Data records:
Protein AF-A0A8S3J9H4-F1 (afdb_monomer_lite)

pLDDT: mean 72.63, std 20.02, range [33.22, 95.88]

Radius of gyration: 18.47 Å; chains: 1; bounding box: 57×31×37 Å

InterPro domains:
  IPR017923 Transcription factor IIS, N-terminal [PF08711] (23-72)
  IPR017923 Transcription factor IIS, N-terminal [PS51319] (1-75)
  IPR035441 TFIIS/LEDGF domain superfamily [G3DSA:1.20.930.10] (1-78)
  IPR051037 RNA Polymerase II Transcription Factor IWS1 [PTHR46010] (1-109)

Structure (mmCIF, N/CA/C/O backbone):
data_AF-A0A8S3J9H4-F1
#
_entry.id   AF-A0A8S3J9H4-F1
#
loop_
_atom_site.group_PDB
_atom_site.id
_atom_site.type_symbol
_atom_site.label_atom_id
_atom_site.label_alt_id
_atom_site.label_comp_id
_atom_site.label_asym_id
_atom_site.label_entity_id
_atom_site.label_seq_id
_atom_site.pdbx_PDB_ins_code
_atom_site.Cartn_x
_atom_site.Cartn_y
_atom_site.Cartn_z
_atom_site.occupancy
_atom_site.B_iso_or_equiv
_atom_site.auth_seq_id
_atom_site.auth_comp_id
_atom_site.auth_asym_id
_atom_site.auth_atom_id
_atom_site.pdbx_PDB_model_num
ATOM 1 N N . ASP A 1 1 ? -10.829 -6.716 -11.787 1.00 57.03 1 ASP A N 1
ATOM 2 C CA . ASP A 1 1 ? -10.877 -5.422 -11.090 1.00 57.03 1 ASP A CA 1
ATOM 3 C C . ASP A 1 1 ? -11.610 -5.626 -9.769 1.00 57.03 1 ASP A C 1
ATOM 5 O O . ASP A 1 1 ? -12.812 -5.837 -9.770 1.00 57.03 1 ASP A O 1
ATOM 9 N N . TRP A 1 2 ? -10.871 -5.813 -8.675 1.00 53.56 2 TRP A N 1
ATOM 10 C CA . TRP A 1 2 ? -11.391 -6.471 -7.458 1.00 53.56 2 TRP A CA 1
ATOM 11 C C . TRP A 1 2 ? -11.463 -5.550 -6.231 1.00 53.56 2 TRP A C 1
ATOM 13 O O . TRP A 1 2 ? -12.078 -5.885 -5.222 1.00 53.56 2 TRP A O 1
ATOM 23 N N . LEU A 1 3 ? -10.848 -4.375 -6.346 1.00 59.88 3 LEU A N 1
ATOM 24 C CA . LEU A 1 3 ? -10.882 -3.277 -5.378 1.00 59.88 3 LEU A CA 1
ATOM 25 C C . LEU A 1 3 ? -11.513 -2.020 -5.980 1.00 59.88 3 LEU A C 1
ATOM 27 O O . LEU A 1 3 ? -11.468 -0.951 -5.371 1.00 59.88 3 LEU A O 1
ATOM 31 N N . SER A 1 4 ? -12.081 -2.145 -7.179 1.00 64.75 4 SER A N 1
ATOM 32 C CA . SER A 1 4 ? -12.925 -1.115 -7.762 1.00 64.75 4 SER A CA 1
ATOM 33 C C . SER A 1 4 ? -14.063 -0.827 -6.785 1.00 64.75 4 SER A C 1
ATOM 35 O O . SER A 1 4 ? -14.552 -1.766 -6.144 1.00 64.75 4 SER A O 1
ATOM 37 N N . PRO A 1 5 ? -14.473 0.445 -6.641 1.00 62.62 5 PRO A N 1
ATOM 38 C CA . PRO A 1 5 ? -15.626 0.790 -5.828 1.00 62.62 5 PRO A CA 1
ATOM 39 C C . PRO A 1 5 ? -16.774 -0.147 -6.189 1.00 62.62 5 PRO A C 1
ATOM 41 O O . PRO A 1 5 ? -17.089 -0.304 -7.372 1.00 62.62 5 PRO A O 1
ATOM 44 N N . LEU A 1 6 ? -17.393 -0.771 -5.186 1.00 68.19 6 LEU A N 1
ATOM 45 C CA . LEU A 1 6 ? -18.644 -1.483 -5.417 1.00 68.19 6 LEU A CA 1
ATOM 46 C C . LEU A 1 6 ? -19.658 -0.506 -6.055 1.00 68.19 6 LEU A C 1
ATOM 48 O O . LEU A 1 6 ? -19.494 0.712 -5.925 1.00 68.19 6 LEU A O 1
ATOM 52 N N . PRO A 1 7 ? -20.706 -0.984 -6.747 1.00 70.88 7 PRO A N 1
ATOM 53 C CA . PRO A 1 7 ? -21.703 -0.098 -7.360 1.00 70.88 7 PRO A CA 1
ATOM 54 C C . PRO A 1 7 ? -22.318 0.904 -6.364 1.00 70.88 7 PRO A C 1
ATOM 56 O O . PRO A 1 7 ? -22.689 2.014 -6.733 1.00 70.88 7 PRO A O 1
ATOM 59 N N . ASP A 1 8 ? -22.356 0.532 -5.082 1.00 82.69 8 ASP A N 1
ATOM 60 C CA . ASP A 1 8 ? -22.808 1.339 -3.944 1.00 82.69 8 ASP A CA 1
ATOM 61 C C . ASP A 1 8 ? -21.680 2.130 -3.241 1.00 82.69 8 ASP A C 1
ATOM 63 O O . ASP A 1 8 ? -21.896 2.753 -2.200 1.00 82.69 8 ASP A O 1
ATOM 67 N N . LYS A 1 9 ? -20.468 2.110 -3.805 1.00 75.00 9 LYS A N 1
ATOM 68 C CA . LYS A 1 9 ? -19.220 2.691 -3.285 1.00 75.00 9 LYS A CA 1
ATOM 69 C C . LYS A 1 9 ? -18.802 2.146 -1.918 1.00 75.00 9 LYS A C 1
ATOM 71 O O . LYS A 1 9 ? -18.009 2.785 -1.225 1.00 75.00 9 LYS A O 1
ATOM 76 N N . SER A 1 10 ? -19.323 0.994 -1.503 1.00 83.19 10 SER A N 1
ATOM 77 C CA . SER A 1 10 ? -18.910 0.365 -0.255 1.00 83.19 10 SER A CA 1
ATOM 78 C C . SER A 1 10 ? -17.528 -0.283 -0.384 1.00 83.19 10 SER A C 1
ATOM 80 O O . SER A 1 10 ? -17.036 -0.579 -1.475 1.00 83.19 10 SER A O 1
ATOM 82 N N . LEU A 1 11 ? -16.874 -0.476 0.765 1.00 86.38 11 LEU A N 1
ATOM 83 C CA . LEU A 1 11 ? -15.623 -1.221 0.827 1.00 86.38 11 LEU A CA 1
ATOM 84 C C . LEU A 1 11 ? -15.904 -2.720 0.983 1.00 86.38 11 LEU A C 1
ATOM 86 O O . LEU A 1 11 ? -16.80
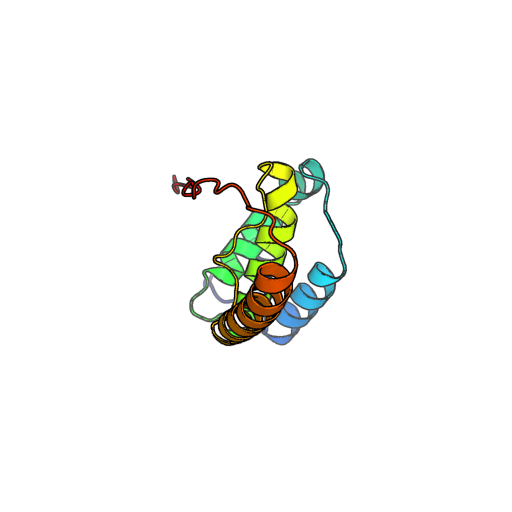2 -3.083 1.750 1.00 86.38 11 LEU A O 1
ATOM 90 N N . PRO A 1 12 ? -15.063 -3.591 0.395 1.00 85.00 12 PRO A N 1
ATOM 91 C CA . PRO A 1 12 ? -15.054 -5.019 0.707 1.00 85.00 12 PRO A CA 1
ATOM 92 C C . PRO A 1 12 ? -14.920 -5.265 2.213 1.00 85.00 12 PRO A C 1
ATOM 94 O O . PRO A 1 12 ? -14.412 -4.409 2.934 1.00 85.00 12 PRO A O 1
ATOM 97 N N . ASN A 1 13 ? -15.317 -6.436 2.712 1.00 90.81 13 ASN A N 1
ATOM 98 C CA . ASN A 1 13 ? -15.254 -6.754 4.145 1.00 90.81 13 ASN A CA 1
ATOM 99 C C . ASN A 1 13 ? -13.864 -6.478 4.765 1.00 90.81 13 ASN A C 1
ATOM 101 O O . ASN A 1 13 ? -12.843 -6.826 4.176 1.00 90.81 13 ASN A O 1
ATOM 105 N N . ILE A 1 14 ? -13.827 -5.906 5.977 1.00 93.06 14 ILE A N 1
ATOM 106 C CA . ILE A 1 14 ? -12.584 -5.516 6.671 1.00 93.06 14 ILE A CA 1
ATOM 107 C C . ILE A 1 14 ? -11.545 -6.643 6.740 1.00 93.06 14 ILE A C 1
ATOM 109 O O . ILE A 1 14 ? -10.380 -6.396 6.444 1.00 93.06 14 ILE A O 1
ATOM 113 N N . LYS A 1 15 ? -11.963 -7.884 7.021 1.00 94.50 15 LYS A N 1
ATOM 114 C CA . LYS A 1 15 ? -11.048 -9.030 7.131 1.00 94.50 15 LYS A CA 1
ATOM 115 C C . LYS A 1 15 ? -10.355 -9.338 5.805 1.00 94.50 15 LYS A C 1
ATOM 117 O O . LYS A 1 15 ? -9.190 -9.718 5.791 1.00 94.50 15 LYS A O 1
ATOM 122 N N . ILE A 1 16 ? -11.061 -9.145 4.688 1.00 92.38 16 ILE A N 1
ATOM 123 C CA . ILE A 1 16 ? -10.501 -9.320 3.342 1.00 92.38 16 ILE A CA 1
ATOM 124 C C . ILE A 1 16 ? -9.462 -8.232 3.075 1.00 92.38 16 ILE A C 1
ATOM 126 O O . ILE A 1 16 ? -8.372 -8.528 2.591 1.00 92.38 16 ILE A O 1
ATOM 130 N N . ARG A 1 17 ? -9.770 -6.979 3.433 1.00 93.19 17 ARG A N 1
ATOM 131 C CA . ARG A 1 17 ? -8.846 -5.850 3.248 1.00 93.19 17 ARG A CA 1
ATOM 132 C C . ARG A 1 17 ? -7.577 -6.028 4.078 1.00 93.19 17 ARG A C 1
ATOM 134 O O . ARG A 1 17 ? -6.482 -5.854 3.557 1.00 93.19 17 ARG A O 1
ATOM 141 N N . GLU A 1 18 ? -7.709 -6.437 5.336 1.00 95.38 18 GLU A N 1
ATOM 142 C CA . GLU A 1 18 ? -6.578 -6.728 6.224 1.00 95.38 18 GLU A CA 1
ATOM 143 C C . GLU A 1 18 ? -5.712 -7.877 5.704 1.00 95.38 18 GLU A C 1
ATOM 145 O O . GLU A 1 18 ? -4.486 -7.749 5.647 1.00 95.38 18 GLU A O 1
ATOM 150 N N . ALA A 1 19 ? -6.340 -8.984 5.292 1.00 95.06 19 ALA A N 1
ATOM 151 C CA . ALA A 1 19 ? -5.637 -10.128 4.726 1.00 95.06 19 ALA A CA 1
ATOM 152 C C . ALA A 1 19 ? -4.871 -9.736 3.459 1.00 95.06 19 ALA A C 1
ATOM 154 O O . ALA A 1 19 ? -3.695 -10.076 3.325 1.00 95.06 19 ALA A O 1
ATOM 155 N N . LEU A 1 20 ? -5.501 -8.961 2.572 1.00 92.62 20 LEU A N 1
ATOM 156 C CA . LEU A 1 20 ? -4.836 -8.434 1.391 1.00 92.62 20 LEU A CA 1
ATOM 157 C C . LEU A 1 20 ? -3.634 -7.574 1.770 1.00 92.62 20 LEU A C 1
ATOM 159 O O . LEU A 1 20 ? -2.537 -7.834 1.293 1.00 92.62 20 LEU A O 1
ATOM 163 N N . ILE A 1 21 ? -3.826 -6.547 2.599 1.00 93.94 21 ILE A N 1
ATOM 164 C CA . ILE A 1 21 ? -2.748 -5.623 2.971 1.00 93.94 21 ILE A CA 1
ATOM 165 C C . ILE A 1 21 ? -1.561 -6.414 3.529 1.00 93.94 21 ILE A C 1
ATOM 167 O O . ILE A 1 21 ? -0.424 -6.171 3.133 1.00 93.94 21 ILE A O 1
ATOM 171 N N . LYS A 1 22 ? -1.823 -7.415 4.375 1.00 94.44 22 LYS A N 1
ATOM 172 C CA . LYS A 1 22 ? -0.793 -8.298 4.933 1.00 94.44 22 LYS A CA 1
ATOM 173 C C . LYS A 1 22 ? -0.061 -9.119 3.866 1.00 94.44 22 LYS A C 1
ATOM 175 O O . LYS A 1 22 ? 1.137 -9.346 4.009 1.00 94.44 22 LYS A O 1
ATOM 180 N N . ILE A 1 23 ? -0.759 -9.580 2.831 1.00 93.81 23 ILE A N 1
ATOM 181 C CA . ILE A 1 23 ? -0.153 -10.271 1.686 1.00 93.81 23 ILE A CA 1
ATOM 182 C C . ILE A 1 23 ? 0.707 -9.288 0.880 1.00 93.81 23 ILE A C 1
ATOM 184 O O . ILE A 1 23 ? 1.861 -9.589 0.602 1.00 93.81 23 ILE A O 1
ATOM 188 N N . LEU A 1 24 ? 0.203 -8.086 0.582 1.00 92.00 24 LEU A N 1
ATOM 189 C CA . LEU A 1 24 ? 0.939 -7.070 -0.182 1.00 92.00 24 LEU A CA 1
ATOM 190 C C . LEU A 1 24 ? 2.223 -6.613 0.516 1.00 92.00 24 LEU A C 1
ATOM 192 O O . LEU A 1 24 ? 3.225 -6.386 -0.150 1.00 92.00 24 LEU A O 1
ATOM 196 N N . GLN A 1 25 ? 2.220 -6.543 1.848 1.00 91.44 25 GLN A N 1
ATOM 197 C CA . GLN A 1 25 ? 3.410 -6.226 2.647 1.00 91.44 25 GLN A CA 1
ATOM 198 C C . GLN A 1 25 ? 4.528 -7.271 2.549 1.00 91.44 25 GLN A C 1
ATOM 200 O O . GLN A 1 25 ? 5.663 -6.962 2.902 1.00 91.44 25 GLN A O 1
ATOM 205 N N . GLN A 1 26 ? 4.223 -8.499 2.125 1.00 91.81 26 GLN A N 1
ATOM 206 C CA . GLN A 1 26 ? 5.230 -9.552 1.952 1.00 91.81 26 GLN A CA 1
ATOM 207 C C . GLN A 1 26 ? 5.957 -9.434 0.613 1.00 91.81 26 GLN A C 1
ATOM 209 O O . GLN A 1 26 ? 7.032 -10.008 0.452 1.00 91.81 26 GLN A O 1
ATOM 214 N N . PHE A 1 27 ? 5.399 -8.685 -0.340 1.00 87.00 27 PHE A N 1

■ Task prompt:
Starting at the line above that contains "ATOM 46 C C", write out each line exactly until the line that contains "ATOM 76 N N" has been written, and stop there.

■ Exercise response:
ATOM 46 C C . LEU A 1 6 ? -19.658 -0.506 -6.055 1.00 68.19 6 LEU A C 1
ATOM 48 O O . LEU A 1 6 ? -19.494 0.712 -5.925 1.00 68.19 6 LEU A O 1
ATOM 52 N N . PRO A 1 7 ? -20.706 -0.984 -6.747 1.00 70.88 7 PRO A N 1
ATOM 53 C CA . PRO A 1 7 ? -21.703 -0.098 -7.360 1.00 70.88 7 PRO A CA 1
ATOM 54 C C . PRO A 1 7 ? -22.318 0.904 -6.364 1.00 70.88 7 PRO A C 1
ATOM 56 O O . PRO A 1 7 ? -22.689 2.014 -6.733 1.00 70.88 7 PRO A O 1
ATOM 59 N N . ASP A 1 8 ? -22.356 0.532 -5.082 1.00 82.69 8 ASP A N 1
ATOM 60 C CA . ASP A 1 8 ? -22.808 1.339 -3.944 1.00 82.69 8 ASP A CA 1
ATOM 61 C C . ASP A 1 8 ? -21.680 2.130 -3.241 1.00 82.69 8 ASP A C 1
ATOM 63 O O . ASP A 1 8 ? -21.896 2.753 -2.200 1.00 82.69 8 ASP A O 1
ATOM 67 N N . LYS A 1 9 ? -20.468 2.110 -3.805 1.00 75.00 9 LYS A N 1
ATOM 68 C CA . LYS A 1 9 ? -19.220 2.691 -3.285 1.00 75.00 9 LYS A CA 1
ATOM 69 C C . LYS A 1 9 ? -18.802 2.146 -1.918 1.00 75.00 9 LYS A C 1
ATOM 71 O O . LYS A 1 9 ? -18.009 2.785 -1.225 1.00 75.00 9 LYS A O 1
ATOM 76 N N . SER A 1 10 ? -19.323 0.994 -1.503 1.00 83.19 10 SER A N 1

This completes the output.